One part of the entries below is wanted: the lines from the one containing "ATOM 191 N N" through the one containing "ATOM 224 N N". Write those out exactly and nothing else.

----

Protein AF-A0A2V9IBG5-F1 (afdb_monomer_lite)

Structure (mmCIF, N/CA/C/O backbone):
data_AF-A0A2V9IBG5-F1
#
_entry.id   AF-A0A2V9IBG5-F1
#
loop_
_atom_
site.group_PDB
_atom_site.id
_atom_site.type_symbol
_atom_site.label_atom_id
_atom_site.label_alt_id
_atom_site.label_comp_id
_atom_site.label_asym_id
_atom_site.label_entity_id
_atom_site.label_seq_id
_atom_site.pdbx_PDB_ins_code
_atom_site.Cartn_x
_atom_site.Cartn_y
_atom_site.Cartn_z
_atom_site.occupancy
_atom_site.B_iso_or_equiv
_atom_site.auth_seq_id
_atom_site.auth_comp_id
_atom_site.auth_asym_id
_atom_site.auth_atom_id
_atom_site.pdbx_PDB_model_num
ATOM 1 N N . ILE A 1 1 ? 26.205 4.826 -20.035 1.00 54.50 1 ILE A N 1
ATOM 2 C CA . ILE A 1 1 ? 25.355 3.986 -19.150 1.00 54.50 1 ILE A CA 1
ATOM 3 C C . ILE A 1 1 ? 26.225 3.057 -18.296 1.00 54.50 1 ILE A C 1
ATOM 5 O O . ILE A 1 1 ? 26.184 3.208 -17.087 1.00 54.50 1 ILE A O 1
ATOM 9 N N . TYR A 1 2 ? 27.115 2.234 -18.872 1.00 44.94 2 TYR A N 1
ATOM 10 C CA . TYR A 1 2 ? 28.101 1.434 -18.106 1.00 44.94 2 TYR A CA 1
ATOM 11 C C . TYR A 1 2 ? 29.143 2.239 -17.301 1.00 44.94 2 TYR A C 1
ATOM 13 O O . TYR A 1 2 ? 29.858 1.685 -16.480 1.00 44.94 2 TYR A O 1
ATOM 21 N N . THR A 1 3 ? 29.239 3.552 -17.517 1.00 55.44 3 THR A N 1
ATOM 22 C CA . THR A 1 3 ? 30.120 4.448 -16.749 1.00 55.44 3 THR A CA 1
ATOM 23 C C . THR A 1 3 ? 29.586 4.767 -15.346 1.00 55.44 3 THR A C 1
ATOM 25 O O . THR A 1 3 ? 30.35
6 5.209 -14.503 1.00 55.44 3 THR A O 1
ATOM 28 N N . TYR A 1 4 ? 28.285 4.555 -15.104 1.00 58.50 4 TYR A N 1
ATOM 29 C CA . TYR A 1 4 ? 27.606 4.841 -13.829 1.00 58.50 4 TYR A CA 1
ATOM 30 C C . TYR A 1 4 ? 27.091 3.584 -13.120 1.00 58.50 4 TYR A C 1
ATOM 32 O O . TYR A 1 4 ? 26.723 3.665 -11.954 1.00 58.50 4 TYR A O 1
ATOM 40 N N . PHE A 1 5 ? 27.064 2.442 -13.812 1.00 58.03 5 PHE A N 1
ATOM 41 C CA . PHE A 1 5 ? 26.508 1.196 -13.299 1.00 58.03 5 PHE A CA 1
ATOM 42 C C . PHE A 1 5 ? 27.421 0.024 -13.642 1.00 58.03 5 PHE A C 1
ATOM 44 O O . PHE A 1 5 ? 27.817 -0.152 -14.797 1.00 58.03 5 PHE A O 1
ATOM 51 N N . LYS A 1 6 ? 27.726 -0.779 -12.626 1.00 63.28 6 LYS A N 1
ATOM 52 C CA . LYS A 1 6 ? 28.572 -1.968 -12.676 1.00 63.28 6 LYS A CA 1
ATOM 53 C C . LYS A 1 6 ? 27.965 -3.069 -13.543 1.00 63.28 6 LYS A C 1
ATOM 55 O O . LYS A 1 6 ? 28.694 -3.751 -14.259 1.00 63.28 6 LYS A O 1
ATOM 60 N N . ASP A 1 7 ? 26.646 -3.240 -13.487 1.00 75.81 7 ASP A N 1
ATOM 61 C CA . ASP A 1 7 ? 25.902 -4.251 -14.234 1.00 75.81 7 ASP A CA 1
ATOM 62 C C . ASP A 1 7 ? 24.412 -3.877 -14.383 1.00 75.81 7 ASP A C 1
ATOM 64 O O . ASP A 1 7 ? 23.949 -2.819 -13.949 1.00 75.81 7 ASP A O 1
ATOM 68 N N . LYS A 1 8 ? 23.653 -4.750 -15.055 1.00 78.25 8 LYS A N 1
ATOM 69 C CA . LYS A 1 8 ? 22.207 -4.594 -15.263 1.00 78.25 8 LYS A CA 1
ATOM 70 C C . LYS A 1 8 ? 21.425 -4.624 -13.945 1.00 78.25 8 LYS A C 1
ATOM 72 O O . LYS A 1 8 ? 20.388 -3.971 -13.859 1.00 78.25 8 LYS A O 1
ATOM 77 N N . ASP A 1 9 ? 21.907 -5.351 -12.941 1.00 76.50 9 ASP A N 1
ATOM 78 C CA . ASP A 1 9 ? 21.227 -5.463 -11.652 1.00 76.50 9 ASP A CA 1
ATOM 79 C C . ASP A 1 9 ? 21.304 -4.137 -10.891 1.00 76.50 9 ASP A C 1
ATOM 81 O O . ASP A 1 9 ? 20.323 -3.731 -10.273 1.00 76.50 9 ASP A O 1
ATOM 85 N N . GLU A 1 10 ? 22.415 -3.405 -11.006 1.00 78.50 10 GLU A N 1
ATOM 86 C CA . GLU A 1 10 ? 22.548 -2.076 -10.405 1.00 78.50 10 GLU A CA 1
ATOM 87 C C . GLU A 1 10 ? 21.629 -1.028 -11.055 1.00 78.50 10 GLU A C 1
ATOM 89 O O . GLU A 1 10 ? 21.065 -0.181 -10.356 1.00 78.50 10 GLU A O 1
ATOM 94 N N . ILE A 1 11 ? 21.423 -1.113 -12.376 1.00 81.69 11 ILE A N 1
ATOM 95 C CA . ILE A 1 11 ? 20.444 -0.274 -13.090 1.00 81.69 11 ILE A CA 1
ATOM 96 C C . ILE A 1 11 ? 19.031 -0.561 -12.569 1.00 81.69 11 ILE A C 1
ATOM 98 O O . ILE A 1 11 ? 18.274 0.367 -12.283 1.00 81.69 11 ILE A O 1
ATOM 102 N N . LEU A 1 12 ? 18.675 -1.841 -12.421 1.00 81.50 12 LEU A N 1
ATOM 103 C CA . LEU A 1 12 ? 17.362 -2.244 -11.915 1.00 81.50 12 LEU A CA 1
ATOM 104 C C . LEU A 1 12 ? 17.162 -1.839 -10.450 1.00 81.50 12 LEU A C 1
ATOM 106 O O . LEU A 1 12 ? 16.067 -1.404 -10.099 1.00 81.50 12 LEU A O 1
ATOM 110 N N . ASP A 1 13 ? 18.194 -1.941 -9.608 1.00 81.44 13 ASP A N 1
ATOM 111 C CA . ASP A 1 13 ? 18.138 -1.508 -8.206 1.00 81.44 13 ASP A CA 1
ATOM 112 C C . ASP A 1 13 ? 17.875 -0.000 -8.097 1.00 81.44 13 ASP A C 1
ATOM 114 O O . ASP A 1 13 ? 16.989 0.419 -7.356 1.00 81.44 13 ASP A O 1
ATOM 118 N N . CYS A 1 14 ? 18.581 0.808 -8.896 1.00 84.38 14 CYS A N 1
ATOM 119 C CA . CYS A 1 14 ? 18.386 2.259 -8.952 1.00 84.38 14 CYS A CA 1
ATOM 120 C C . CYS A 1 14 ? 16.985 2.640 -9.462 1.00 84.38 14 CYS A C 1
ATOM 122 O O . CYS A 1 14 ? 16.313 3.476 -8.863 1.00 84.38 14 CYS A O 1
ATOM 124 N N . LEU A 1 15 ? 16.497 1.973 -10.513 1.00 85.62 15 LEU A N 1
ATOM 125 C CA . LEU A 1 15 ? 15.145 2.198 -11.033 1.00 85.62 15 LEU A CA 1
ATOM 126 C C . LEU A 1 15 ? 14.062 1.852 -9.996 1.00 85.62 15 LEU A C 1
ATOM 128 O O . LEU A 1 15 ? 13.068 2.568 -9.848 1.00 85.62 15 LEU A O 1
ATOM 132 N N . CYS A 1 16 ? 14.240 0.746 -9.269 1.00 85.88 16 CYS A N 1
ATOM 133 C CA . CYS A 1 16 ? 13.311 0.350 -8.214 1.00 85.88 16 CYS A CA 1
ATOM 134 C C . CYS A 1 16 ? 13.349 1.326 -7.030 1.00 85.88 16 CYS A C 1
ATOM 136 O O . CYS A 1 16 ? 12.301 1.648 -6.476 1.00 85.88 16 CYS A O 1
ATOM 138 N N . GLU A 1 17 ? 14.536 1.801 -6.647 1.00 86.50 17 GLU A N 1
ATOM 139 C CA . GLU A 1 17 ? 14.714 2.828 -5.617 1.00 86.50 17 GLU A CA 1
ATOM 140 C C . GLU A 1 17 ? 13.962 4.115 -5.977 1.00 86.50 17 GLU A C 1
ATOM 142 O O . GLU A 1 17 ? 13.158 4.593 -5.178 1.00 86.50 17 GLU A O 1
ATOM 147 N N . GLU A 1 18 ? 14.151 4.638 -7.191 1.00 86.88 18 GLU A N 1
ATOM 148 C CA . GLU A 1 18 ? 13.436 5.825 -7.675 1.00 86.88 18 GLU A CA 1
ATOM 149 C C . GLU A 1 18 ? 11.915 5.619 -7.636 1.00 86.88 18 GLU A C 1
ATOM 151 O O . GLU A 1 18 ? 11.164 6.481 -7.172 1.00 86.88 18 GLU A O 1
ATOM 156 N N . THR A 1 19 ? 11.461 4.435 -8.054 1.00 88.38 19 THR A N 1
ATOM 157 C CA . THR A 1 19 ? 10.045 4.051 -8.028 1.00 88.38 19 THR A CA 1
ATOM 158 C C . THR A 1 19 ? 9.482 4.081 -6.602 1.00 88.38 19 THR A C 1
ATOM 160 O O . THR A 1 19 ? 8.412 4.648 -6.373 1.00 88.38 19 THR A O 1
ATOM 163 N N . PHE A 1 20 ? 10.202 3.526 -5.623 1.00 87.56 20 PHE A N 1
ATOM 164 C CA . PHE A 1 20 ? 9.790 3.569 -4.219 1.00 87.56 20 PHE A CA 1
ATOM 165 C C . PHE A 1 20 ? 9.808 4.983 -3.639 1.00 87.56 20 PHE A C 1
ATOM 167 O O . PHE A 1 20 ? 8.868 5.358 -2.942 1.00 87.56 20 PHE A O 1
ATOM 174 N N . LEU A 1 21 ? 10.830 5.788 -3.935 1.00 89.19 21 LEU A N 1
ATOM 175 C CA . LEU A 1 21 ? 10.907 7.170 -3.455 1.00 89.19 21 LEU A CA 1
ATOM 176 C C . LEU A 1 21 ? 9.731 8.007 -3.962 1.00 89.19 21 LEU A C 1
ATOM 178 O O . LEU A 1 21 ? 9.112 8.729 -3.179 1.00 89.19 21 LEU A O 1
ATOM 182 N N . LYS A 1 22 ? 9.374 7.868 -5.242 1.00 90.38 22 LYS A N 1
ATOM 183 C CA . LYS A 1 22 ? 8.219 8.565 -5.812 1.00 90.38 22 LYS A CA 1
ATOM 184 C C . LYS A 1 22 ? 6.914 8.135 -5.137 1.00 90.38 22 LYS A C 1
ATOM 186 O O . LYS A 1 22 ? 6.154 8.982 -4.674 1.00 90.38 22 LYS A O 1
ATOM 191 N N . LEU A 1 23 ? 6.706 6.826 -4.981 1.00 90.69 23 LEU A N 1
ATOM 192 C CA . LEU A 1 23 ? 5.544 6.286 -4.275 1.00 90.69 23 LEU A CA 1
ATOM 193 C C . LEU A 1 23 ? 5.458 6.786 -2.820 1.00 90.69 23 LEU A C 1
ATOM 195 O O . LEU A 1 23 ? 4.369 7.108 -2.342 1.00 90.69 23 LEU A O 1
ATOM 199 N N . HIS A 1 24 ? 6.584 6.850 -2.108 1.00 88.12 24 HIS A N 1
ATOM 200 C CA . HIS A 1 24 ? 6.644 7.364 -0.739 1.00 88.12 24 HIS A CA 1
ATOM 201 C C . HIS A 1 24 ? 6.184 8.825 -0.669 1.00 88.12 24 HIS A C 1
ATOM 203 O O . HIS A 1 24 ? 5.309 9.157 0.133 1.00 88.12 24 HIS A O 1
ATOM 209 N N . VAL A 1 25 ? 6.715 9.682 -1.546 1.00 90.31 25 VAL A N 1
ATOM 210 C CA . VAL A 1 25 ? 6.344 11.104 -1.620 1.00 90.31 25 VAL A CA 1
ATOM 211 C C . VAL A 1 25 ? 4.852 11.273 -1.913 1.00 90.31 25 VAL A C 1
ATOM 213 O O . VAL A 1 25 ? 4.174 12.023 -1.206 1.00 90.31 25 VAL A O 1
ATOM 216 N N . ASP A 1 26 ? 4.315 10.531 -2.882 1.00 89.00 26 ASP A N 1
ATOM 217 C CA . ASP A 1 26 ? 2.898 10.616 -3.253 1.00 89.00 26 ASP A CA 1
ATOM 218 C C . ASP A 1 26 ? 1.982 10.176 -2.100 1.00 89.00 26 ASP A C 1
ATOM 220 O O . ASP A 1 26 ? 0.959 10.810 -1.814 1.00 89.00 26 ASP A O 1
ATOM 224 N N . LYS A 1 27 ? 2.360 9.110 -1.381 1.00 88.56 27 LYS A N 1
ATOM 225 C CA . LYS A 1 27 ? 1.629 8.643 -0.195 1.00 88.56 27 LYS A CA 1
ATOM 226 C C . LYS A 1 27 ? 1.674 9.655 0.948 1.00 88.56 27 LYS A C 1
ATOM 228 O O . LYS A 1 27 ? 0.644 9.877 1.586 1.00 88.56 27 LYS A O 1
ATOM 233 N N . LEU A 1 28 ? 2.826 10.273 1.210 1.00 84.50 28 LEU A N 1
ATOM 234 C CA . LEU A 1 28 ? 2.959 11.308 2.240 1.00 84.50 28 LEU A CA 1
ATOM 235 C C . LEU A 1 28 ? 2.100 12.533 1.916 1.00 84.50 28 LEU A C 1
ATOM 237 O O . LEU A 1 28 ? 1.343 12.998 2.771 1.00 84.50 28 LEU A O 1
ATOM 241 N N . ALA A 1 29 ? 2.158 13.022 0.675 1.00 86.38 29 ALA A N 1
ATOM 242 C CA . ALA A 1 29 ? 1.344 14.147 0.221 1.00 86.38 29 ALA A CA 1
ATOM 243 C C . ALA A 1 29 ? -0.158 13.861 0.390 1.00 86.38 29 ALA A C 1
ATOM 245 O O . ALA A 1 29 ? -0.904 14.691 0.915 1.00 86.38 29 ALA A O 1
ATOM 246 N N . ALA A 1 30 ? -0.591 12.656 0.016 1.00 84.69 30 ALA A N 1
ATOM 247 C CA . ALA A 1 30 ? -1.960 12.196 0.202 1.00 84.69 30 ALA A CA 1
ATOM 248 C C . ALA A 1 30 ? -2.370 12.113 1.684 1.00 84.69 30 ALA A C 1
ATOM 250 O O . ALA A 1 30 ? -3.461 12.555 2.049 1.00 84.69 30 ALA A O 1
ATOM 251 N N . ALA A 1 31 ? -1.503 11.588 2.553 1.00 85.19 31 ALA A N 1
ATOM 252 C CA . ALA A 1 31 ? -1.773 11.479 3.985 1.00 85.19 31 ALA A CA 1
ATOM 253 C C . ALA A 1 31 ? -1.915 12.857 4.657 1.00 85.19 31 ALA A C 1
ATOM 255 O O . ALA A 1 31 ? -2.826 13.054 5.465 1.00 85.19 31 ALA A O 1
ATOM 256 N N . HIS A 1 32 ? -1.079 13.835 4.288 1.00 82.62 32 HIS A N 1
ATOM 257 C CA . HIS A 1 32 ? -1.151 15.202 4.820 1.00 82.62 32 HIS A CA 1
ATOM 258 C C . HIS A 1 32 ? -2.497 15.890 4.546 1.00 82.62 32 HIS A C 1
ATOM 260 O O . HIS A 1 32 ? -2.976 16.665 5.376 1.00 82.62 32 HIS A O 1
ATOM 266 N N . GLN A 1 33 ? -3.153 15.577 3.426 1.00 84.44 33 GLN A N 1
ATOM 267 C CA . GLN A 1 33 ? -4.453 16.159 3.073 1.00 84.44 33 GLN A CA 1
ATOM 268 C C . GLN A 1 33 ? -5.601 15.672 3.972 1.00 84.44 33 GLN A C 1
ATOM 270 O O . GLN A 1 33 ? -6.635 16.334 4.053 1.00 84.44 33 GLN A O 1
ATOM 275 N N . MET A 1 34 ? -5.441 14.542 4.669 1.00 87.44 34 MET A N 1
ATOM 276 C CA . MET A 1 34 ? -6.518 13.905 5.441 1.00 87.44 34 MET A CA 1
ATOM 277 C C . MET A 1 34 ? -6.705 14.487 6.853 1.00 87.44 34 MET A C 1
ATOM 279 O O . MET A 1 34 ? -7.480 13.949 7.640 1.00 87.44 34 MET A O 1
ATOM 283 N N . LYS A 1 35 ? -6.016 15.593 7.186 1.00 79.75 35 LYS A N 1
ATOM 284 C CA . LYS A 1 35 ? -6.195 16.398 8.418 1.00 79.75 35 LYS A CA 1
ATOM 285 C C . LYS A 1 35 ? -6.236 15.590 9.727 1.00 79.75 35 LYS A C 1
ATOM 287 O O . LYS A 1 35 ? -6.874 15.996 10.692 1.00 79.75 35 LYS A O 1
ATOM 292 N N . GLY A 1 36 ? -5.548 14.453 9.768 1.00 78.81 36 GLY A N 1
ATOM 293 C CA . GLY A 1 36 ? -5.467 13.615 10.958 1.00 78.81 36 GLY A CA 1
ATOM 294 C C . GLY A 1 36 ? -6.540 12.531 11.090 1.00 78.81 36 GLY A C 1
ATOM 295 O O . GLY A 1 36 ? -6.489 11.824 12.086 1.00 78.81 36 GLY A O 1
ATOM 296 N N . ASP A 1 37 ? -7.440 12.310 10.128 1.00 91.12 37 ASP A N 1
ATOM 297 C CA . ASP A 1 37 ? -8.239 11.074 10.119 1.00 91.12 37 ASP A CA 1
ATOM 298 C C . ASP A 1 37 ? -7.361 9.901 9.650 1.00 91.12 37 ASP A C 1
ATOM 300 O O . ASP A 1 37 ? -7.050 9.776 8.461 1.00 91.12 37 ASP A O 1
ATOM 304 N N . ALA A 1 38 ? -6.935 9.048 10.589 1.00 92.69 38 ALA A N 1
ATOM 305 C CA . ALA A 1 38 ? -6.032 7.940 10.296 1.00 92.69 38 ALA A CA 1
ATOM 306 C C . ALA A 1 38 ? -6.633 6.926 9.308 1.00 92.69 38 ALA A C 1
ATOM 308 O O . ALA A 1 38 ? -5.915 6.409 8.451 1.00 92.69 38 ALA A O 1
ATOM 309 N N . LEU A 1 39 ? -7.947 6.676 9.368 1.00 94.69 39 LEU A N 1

----

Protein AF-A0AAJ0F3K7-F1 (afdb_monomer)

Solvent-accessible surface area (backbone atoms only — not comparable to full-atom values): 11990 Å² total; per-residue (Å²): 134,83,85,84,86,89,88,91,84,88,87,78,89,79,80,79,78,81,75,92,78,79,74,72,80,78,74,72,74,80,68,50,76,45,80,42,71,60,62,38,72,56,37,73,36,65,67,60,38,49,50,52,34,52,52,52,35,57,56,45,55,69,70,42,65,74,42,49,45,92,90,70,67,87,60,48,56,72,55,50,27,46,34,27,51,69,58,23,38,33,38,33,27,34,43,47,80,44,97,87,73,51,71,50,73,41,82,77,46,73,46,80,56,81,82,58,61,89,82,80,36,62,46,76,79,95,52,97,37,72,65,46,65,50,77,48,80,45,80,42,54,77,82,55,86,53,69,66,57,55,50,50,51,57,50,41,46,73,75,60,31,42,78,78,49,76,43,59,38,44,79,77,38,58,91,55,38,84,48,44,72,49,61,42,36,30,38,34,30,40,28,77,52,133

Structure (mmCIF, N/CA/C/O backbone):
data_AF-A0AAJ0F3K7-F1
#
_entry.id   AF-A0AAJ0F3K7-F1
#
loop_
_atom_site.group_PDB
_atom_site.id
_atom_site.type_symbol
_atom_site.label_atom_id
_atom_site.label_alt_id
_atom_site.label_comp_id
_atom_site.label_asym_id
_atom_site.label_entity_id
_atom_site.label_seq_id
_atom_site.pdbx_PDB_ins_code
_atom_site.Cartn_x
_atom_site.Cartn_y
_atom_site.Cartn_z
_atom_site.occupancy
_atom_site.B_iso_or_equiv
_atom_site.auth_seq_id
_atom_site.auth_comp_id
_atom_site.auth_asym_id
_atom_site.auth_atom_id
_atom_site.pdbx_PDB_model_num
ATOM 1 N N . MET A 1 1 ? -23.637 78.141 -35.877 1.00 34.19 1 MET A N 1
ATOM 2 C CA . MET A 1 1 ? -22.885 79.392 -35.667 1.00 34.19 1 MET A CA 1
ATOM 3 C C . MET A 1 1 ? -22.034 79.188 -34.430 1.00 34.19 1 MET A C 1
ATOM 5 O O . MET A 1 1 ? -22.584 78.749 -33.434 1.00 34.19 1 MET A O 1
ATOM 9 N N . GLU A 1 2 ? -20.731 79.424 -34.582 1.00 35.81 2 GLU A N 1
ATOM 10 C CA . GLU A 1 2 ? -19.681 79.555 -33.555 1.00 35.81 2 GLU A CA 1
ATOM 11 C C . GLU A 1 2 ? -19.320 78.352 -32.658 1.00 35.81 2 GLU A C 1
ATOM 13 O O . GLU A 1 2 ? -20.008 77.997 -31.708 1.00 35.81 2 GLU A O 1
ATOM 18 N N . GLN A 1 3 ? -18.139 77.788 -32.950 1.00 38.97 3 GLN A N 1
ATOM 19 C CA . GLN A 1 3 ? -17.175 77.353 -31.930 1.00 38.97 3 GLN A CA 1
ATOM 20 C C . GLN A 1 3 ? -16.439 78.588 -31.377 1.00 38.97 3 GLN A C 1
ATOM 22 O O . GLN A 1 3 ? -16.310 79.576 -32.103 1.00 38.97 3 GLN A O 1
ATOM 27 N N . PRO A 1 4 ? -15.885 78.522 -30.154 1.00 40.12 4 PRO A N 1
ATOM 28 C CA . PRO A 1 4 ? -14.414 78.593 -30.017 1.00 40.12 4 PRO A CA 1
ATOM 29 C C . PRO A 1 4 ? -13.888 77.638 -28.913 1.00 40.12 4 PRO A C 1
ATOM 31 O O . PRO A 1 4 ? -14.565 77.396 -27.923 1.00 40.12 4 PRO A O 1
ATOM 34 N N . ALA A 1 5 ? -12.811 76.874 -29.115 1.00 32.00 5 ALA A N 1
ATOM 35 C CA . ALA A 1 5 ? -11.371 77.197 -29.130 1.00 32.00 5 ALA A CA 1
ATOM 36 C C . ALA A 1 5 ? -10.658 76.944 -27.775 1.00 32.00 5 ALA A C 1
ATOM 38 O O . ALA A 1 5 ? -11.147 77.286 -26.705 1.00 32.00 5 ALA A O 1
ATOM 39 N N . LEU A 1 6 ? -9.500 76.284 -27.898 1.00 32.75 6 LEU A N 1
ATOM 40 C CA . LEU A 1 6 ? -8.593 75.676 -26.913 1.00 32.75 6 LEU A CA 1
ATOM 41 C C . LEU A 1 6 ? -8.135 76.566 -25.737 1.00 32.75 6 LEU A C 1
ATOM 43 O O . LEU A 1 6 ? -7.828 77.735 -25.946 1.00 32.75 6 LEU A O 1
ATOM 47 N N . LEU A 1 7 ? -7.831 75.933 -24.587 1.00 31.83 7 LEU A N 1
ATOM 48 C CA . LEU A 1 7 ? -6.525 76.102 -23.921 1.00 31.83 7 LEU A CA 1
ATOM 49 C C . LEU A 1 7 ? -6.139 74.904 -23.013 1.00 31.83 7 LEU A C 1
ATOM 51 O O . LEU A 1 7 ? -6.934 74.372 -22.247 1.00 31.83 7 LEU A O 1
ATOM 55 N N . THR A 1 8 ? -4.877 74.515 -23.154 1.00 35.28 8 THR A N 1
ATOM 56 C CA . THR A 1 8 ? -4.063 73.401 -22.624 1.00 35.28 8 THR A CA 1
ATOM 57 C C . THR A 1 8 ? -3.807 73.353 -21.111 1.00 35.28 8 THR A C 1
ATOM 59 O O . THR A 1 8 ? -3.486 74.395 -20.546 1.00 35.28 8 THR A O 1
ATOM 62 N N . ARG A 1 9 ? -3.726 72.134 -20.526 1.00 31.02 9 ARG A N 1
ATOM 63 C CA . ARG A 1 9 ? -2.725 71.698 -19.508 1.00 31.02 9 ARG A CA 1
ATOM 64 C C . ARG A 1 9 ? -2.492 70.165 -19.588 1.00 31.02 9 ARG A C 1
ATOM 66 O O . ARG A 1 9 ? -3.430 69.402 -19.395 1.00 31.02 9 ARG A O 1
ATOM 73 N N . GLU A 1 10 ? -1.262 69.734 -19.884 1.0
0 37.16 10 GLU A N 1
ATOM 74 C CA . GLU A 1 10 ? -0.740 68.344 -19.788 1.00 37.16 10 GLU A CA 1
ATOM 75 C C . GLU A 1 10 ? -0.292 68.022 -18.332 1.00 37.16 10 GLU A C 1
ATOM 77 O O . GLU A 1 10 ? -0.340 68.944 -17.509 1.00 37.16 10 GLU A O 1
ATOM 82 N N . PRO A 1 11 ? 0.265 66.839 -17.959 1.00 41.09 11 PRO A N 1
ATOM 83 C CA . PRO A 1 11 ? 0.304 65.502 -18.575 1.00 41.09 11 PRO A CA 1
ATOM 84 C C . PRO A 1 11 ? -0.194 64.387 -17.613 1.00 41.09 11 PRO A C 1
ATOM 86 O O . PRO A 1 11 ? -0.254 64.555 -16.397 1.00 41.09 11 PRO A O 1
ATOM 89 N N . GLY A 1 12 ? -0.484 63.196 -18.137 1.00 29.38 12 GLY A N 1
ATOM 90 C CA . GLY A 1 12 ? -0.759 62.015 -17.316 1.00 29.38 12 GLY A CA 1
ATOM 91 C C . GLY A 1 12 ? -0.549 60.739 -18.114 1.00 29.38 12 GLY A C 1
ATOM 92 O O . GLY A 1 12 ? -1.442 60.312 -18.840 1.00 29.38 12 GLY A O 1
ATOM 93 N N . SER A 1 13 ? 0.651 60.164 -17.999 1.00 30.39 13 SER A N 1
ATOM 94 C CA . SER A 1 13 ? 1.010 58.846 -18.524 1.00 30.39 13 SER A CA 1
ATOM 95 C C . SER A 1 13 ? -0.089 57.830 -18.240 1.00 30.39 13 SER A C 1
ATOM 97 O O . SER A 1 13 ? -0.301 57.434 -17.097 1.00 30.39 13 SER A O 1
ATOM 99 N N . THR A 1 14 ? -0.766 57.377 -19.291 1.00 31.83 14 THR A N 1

----

> _REPLY_
ATOM 191 N N . LEU A 1 23 ? 6.706 6.826 -4.981 1.00 90.69 23 LEU A N 1
ATOM 192 C CA . LEU A 1 23 ? 5.544 6.286 -4.275 1.00 90.69 23 LEU A CA 1
ATOM 193 C C . LEU A 1 23 ? 5.458 6.786 -2.820 1.00 90.69 23 LEU A C 1
ATOM 195 O O . LEU A 1 23 ? 4.369 7.108 -2.342 1.00 90.69 23 LEU A O 1
ATOM 199 N N . HIS A 1 24 ? 6.584 6.850 -2.108 1.00 88.12 24 HIS A N 1
ATOM 200 C CA . HIS A 1 24 ? 6.644 7.364 -0.739 1.00 88.12 24 HIS A CA 1
ATOM 201 C C . HIS A 1 24 ? 6.184 8.825 -0.669 1.00 88.12 24 HIS A C 1
ATOM 203 O O . HIS A 1 24 ? 5.309 9.157 0.133 1.00 88.12 24 HIS A O 1
ATOM 209 N N . VAL A 1 25 ? 6.715 9.682 -1.546 1.00 90.31 25 VAL A N 1
ATOM 210 C CA . VAL A 1 25 ? 6.344 11.104 -1.620 1.00 90.31 25 VAL A CA 1
ATOM 211 C C . VAL A 1 25 ? 4.852 11.273 -1.913 1.00 90.31 25 VAL A C 1
ATOM 213 O O . VAL A 1 25 ? 4.174 12.023 -1.206 1.00 90.31 25 VAL A O 1
ATOM 216 N N . ASP A 1 26 ? 4.315 10.531 -2.882 1.00 89.00 26 ASP A N 1
ATOM 217 C CA . ASP A 1 26 ? 2.898 10.616 -3.253 1.00 89.00 26 ASP A CA 1
ATOM 218 C C . ASP A 1 26 ? 1.982 10.176 -2.100 1.00 89.00 26 ASP A C 1
ATOM 220 O O . ASP A 1 26 ? 0.959 10.810 -1.814 1.00 89.00 26 ASP A O 1
ATOM 224 N N . LYS A 1 27 ? 2.360 9.110 -1.381 1.00 88.56 27 LYS A N 1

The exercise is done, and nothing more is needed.